» YOUR ASSIGNMENT
Take the lines below beginning at the line that has "ATOM 150 N N" and stopping after the line that has "ATOM 152 C C", and print them exactly as they are, with no other lines.

» PROVIDED DATA
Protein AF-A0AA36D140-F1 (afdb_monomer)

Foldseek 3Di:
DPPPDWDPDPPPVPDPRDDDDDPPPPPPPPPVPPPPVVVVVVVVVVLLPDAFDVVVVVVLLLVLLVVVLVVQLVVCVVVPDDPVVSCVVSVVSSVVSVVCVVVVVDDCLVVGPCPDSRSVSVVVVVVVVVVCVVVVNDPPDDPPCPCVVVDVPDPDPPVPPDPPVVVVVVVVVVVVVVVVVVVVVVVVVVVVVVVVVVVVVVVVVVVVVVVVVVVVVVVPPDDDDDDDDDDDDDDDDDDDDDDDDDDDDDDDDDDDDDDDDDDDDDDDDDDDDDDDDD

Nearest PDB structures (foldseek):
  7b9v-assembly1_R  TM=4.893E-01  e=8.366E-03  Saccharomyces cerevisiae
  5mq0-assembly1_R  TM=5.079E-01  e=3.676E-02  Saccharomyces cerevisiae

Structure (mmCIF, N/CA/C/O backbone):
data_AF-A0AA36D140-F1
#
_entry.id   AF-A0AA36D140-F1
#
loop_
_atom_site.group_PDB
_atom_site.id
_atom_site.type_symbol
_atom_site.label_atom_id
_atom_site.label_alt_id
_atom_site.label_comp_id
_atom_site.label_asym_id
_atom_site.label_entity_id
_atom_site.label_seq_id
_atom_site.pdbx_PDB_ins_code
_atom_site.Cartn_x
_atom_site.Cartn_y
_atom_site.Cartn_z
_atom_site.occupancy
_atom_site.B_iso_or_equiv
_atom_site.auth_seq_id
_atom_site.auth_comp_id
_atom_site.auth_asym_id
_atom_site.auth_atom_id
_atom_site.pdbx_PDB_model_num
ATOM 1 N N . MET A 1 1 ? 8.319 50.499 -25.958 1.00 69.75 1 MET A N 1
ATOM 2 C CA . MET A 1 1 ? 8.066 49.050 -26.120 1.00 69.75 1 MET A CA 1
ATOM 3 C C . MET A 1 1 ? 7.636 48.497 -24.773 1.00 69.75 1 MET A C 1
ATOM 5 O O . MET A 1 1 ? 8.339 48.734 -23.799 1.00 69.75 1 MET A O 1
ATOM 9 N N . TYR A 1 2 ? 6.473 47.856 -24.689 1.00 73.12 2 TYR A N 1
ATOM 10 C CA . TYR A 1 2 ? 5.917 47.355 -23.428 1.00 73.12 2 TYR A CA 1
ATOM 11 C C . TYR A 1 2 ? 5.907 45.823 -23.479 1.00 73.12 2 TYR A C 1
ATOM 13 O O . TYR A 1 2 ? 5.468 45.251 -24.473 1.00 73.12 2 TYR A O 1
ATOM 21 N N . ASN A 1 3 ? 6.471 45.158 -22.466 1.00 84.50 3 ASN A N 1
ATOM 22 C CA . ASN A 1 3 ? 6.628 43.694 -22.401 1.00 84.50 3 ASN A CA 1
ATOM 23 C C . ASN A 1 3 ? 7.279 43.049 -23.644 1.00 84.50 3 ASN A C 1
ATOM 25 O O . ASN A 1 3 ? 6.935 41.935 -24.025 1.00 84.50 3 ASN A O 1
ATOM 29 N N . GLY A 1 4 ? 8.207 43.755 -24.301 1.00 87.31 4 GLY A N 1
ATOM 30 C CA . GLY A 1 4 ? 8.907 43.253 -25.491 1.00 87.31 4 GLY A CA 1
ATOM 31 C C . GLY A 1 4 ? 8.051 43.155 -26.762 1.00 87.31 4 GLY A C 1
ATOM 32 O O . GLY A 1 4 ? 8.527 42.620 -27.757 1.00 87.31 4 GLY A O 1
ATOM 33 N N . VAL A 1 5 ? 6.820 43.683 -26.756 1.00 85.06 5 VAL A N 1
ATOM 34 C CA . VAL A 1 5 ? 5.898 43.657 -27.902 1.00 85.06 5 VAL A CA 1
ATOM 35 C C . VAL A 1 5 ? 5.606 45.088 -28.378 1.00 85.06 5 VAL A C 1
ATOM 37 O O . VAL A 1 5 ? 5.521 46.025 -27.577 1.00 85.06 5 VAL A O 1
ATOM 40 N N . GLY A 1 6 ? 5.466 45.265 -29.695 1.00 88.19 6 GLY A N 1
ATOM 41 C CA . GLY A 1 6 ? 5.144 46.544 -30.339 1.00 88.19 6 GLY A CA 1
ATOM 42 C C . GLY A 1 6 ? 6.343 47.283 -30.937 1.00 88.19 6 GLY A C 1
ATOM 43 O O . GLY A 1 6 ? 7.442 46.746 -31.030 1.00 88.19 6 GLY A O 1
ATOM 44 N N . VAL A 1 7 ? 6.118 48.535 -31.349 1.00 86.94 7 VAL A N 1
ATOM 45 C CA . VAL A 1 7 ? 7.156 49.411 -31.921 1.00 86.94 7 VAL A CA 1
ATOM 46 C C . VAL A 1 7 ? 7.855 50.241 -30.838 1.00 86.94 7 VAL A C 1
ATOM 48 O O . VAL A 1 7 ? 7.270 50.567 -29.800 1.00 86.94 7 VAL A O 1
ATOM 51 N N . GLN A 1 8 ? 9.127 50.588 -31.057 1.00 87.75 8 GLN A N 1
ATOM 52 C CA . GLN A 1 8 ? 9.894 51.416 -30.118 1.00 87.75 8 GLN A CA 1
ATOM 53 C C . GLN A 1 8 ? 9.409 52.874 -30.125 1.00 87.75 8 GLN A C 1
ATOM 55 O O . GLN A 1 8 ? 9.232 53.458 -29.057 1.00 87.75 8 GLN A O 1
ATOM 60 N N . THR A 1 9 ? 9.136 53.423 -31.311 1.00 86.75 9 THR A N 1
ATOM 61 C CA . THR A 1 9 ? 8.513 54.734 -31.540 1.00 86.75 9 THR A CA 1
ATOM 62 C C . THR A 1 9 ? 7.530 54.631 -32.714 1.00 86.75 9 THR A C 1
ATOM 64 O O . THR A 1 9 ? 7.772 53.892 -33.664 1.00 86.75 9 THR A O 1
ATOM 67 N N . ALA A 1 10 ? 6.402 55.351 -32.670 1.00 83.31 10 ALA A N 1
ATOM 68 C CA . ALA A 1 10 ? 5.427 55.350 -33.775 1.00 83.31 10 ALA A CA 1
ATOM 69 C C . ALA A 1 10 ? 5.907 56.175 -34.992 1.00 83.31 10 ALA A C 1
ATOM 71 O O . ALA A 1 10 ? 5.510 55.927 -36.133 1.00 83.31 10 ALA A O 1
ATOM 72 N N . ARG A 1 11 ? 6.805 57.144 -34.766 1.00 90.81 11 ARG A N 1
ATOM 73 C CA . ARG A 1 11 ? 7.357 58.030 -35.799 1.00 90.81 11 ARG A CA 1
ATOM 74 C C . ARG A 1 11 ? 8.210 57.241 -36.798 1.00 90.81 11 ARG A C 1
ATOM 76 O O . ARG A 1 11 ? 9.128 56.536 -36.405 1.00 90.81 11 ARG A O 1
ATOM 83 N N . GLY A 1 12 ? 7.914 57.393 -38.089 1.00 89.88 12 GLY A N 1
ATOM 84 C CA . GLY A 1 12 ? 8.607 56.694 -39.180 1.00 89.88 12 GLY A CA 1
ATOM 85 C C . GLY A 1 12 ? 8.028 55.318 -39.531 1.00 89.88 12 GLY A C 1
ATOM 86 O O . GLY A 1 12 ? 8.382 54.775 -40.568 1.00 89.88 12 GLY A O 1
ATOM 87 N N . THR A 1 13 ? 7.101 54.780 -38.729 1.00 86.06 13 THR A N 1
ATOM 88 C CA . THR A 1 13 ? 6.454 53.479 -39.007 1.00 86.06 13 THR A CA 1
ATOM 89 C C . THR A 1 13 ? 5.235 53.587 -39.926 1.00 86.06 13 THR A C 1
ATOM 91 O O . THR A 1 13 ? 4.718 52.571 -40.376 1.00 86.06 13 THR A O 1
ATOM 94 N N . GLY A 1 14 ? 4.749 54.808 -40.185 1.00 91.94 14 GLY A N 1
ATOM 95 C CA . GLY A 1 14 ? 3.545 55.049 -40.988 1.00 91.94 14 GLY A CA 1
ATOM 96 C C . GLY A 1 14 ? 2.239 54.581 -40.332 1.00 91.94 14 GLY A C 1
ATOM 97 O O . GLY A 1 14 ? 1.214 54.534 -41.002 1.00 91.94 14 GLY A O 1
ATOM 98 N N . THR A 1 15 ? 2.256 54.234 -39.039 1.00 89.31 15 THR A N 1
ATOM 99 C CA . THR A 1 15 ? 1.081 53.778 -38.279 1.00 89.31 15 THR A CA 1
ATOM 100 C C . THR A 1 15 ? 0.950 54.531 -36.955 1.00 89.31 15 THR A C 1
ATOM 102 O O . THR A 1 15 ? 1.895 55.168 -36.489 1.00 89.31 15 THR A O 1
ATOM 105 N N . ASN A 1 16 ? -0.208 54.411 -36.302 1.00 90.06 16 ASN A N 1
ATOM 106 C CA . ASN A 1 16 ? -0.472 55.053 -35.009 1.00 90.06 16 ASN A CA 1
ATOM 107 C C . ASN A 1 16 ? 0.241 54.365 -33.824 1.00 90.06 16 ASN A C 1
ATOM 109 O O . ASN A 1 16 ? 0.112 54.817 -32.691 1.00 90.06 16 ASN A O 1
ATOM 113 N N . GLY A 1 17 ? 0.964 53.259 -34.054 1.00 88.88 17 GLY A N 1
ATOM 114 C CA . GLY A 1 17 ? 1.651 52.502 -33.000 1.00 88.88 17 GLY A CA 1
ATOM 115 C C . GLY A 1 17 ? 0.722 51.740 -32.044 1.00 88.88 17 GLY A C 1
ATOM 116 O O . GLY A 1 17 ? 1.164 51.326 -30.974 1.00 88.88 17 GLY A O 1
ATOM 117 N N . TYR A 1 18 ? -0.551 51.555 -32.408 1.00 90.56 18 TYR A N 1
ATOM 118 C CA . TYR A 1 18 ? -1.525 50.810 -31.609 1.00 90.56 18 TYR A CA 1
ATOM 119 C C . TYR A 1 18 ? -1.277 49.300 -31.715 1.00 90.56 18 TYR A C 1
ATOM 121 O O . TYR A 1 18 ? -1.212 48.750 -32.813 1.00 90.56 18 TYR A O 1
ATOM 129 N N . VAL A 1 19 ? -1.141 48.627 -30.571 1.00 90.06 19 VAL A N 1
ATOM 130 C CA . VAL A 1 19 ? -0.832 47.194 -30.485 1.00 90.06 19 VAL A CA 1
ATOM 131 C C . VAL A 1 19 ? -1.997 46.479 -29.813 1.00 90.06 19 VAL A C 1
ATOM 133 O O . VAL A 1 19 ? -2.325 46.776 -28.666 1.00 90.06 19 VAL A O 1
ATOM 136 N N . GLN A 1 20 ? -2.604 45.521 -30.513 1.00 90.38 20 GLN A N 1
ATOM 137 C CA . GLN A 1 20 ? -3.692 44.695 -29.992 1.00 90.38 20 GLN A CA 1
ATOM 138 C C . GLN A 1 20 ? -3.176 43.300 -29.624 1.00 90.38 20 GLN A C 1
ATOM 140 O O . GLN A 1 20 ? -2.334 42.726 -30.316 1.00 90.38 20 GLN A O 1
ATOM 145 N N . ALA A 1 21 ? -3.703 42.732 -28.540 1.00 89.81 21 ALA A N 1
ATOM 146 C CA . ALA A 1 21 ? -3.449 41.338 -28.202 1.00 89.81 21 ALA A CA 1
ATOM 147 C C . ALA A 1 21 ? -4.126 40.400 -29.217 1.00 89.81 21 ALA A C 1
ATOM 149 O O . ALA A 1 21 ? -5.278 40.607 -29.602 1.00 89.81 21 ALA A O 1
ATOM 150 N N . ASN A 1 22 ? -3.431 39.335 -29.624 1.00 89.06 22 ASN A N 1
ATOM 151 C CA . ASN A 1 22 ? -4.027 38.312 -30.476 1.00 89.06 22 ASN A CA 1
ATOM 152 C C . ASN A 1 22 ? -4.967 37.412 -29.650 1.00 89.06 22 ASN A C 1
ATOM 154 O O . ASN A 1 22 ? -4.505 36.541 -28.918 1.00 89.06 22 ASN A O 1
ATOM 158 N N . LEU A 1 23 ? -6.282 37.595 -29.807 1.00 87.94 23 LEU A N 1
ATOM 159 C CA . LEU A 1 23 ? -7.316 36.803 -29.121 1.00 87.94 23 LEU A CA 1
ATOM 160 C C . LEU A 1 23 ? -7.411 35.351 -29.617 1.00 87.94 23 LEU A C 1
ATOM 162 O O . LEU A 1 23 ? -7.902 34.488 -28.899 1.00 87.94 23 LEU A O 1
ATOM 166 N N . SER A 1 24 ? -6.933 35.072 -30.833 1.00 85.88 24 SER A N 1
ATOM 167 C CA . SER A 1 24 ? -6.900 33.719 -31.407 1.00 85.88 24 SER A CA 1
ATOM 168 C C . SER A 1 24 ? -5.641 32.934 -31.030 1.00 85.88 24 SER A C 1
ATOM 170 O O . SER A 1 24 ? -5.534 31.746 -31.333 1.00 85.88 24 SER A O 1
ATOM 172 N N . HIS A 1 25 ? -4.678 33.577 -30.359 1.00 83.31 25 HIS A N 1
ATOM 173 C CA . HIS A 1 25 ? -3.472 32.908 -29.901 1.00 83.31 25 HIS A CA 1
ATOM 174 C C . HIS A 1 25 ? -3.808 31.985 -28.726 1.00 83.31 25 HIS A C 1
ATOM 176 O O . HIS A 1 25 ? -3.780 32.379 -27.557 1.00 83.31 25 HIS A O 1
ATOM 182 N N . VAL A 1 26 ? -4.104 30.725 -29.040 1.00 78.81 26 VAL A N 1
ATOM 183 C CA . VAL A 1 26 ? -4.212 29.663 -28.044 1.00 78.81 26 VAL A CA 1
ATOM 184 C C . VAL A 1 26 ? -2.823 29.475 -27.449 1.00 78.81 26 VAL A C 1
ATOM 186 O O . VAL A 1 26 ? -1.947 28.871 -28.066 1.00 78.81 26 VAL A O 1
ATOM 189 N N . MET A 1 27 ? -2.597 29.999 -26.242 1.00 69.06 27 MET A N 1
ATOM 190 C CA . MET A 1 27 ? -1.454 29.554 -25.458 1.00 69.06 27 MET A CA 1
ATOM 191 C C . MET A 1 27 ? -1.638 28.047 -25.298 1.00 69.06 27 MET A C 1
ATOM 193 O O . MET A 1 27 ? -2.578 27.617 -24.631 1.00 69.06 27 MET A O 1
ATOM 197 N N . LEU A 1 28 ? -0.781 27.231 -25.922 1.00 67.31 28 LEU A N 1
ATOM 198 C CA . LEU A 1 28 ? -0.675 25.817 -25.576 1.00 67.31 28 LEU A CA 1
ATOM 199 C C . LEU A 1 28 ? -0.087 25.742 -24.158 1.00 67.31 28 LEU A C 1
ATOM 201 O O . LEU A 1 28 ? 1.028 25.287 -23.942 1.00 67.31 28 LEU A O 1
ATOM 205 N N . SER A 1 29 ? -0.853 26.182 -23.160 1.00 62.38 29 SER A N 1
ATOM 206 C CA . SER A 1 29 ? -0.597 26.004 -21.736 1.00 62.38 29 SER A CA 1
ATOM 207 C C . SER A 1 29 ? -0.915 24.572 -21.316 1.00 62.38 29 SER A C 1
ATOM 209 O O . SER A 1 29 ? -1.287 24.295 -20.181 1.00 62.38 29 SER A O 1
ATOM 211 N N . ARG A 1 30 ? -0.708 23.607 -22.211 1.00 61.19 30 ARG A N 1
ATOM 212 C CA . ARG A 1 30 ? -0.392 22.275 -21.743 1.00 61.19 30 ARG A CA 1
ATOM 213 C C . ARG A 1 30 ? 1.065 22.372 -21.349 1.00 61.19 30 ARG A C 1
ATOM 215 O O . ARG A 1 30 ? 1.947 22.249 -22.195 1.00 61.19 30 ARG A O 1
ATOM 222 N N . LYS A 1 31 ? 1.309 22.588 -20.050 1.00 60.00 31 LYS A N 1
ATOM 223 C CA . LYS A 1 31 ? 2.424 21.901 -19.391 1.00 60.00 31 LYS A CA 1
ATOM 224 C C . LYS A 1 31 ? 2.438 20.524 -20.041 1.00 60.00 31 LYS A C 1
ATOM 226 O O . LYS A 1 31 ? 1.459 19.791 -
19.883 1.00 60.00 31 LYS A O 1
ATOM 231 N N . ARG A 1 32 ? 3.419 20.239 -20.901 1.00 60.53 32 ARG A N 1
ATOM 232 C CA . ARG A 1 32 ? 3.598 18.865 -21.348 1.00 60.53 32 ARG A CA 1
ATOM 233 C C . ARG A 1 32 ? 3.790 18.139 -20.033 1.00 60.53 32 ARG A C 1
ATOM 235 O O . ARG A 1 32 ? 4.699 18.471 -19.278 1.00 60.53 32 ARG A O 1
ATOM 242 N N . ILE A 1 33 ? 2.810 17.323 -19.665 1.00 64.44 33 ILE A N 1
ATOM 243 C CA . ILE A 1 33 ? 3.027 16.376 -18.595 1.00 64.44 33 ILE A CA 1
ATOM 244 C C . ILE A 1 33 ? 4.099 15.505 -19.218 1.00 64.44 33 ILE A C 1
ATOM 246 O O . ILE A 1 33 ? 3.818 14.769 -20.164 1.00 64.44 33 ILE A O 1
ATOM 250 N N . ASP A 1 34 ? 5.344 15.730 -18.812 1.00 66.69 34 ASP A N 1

* * *

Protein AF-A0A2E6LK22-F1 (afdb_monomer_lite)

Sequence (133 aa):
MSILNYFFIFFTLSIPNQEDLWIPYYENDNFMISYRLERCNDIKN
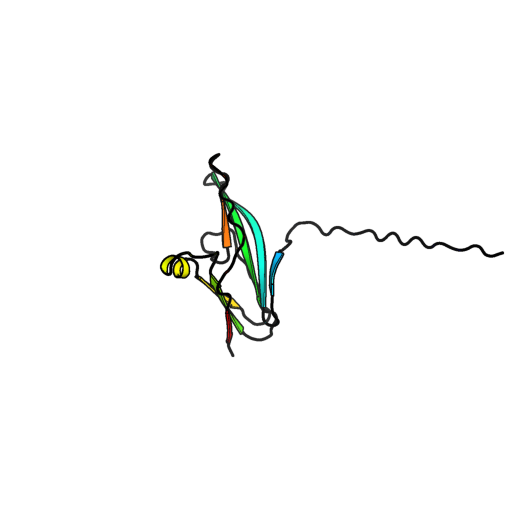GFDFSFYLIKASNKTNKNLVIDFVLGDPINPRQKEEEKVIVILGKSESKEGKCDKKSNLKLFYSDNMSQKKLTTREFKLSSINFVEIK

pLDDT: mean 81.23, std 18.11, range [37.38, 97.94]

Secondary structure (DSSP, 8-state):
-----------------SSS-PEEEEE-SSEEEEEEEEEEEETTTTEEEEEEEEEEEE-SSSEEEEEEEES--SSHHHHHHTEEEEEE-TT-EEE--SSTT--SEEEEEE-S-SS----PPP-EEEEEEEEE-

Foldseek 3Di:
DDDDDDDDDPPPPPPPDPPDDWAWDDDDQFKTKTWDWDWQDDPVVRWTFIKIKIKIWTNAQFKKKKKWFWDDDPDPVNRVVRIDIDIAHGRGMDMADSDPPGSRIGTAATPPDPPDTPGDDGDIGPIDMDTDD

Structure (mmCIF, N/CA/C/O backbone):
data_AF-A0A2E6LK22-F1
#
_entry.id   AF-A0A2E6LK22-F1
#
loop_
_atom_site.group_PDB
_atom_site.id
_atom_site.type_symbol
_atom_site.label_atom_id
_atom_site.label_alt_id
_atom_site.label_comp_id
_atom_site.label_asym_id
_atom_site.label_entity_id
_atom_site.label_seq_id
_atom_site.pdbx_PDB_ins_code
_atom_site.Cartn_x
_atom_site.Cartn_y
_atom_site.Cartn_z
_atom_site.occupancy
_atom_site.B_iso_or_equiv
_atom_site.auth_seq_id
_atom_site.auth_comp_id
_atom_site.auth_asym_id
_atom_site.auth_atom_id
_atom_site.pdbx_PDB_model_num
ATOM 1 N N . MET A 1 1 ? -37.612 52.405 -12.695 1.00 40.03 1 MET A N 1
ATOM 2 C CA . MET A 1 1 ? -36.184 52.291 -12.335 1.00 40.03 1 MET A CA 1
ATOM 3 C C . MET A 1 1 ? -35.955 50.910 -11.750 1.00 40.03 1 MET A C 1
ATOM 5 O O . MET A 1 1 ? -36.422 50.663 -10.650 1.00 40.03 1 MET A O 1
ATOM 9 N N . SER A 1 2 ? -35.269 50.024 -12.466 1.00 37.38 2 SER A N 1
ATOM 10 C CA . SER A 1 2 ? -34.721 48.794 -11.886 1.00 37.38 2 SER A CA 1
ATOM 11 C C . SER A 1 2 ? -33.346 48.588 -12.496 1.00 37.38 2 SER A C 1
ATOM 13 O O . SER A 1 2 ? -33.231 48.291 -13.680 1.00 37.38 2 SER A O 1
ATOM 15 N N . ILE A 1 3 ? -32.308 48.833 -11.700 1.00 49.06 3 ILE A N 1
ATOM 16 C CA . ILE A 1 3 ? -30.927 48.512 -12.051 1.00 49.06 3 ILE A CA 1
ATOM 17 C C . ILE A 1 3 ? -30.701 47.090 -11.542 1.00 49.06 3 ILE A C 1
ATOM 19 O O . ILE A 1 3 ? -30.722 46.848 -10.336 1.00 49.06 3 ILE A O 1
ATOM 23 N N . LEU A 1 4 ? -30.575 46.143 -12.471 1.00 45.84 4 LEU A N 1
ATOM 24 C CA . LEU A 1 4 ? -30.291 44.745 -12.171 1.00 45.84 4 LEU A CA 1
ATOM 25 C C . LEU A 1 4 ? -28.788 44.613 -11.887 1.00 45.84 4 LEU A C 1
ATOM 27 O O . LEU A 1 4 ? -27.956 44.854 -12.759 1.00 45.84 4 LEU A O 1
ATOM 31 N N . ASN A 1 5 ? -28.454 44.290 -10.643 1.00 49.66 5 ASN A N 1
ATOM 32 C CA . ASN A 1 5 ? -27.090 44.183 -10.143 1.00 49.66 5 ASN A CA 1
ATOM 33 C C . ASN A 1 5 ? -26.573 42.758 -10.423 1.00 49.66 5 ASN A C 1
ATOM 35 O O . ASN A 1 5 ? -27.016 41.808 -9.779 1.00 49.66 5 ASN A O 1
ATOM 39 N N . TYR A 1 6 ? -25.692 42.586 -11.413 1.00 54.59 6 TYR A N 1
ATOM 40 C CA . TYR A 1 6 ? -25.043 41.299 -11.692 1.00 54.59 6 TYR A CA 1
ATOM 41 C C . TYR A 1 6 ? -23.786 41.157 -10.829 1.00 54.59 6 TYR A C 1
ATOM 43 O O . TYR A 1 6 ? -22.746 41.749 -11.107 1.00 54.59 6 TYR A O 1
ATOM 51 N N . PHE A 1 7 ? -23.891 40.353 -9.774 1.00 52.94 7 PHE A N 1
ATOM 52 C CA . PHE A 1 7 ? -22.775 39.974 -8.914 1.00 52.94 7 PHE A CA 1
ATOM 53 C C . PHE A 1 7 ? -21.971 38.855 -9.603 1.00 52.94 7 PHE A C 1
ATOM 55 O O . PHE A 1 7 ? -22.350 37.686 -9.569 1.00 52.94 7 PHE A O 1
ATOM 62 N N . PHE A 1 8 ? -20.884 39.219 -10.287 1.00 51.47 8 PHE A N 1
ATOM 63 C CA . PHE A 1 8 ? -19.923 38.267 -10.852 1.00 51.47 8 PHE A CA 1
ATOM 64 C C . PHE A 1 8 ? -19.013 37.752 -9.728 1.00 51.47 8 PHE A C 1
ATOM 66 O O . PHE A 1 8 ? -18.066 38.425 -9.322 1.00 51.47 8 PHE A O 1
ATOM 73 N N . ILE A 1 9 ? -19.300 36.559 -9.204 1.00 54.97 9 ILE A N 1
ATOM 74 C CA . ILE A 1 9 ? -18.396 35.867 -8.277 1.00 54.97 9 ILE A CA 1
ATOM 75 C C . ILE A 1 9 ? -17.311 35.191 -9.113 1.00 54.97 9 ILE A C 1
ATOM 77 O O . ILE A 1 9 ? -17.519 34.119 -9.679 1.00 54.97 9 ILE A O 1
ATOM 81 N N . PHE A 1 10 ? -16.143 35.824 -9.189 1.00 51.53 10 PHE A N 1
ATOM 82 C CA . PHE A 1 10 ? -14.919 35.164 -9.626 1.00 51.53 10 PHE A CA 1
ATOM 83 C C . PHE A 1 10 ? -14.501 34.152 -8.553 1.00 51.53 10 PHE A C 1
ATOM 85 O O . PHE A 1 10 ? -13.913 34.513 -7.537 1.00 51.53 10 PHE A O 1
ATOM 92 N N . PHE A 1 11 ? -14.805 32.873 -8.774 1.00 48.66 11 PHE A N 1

» EXERCISE OUTPUT
ATOM 150 N N . ASN A 1 22 ? -3.431 39.335 -29.624 1.00 89.06 22 ASN A N 1
ATOM 151 C CA . ASN A 1 22 ? -4.027 38.312 -30.476 1.00 89.06 22 ASN A CA 1
ATOM 152 C C . ASN A 1 22 ? -4.967 37.412 -29.650 1.00 89.06 22 ASN A C 1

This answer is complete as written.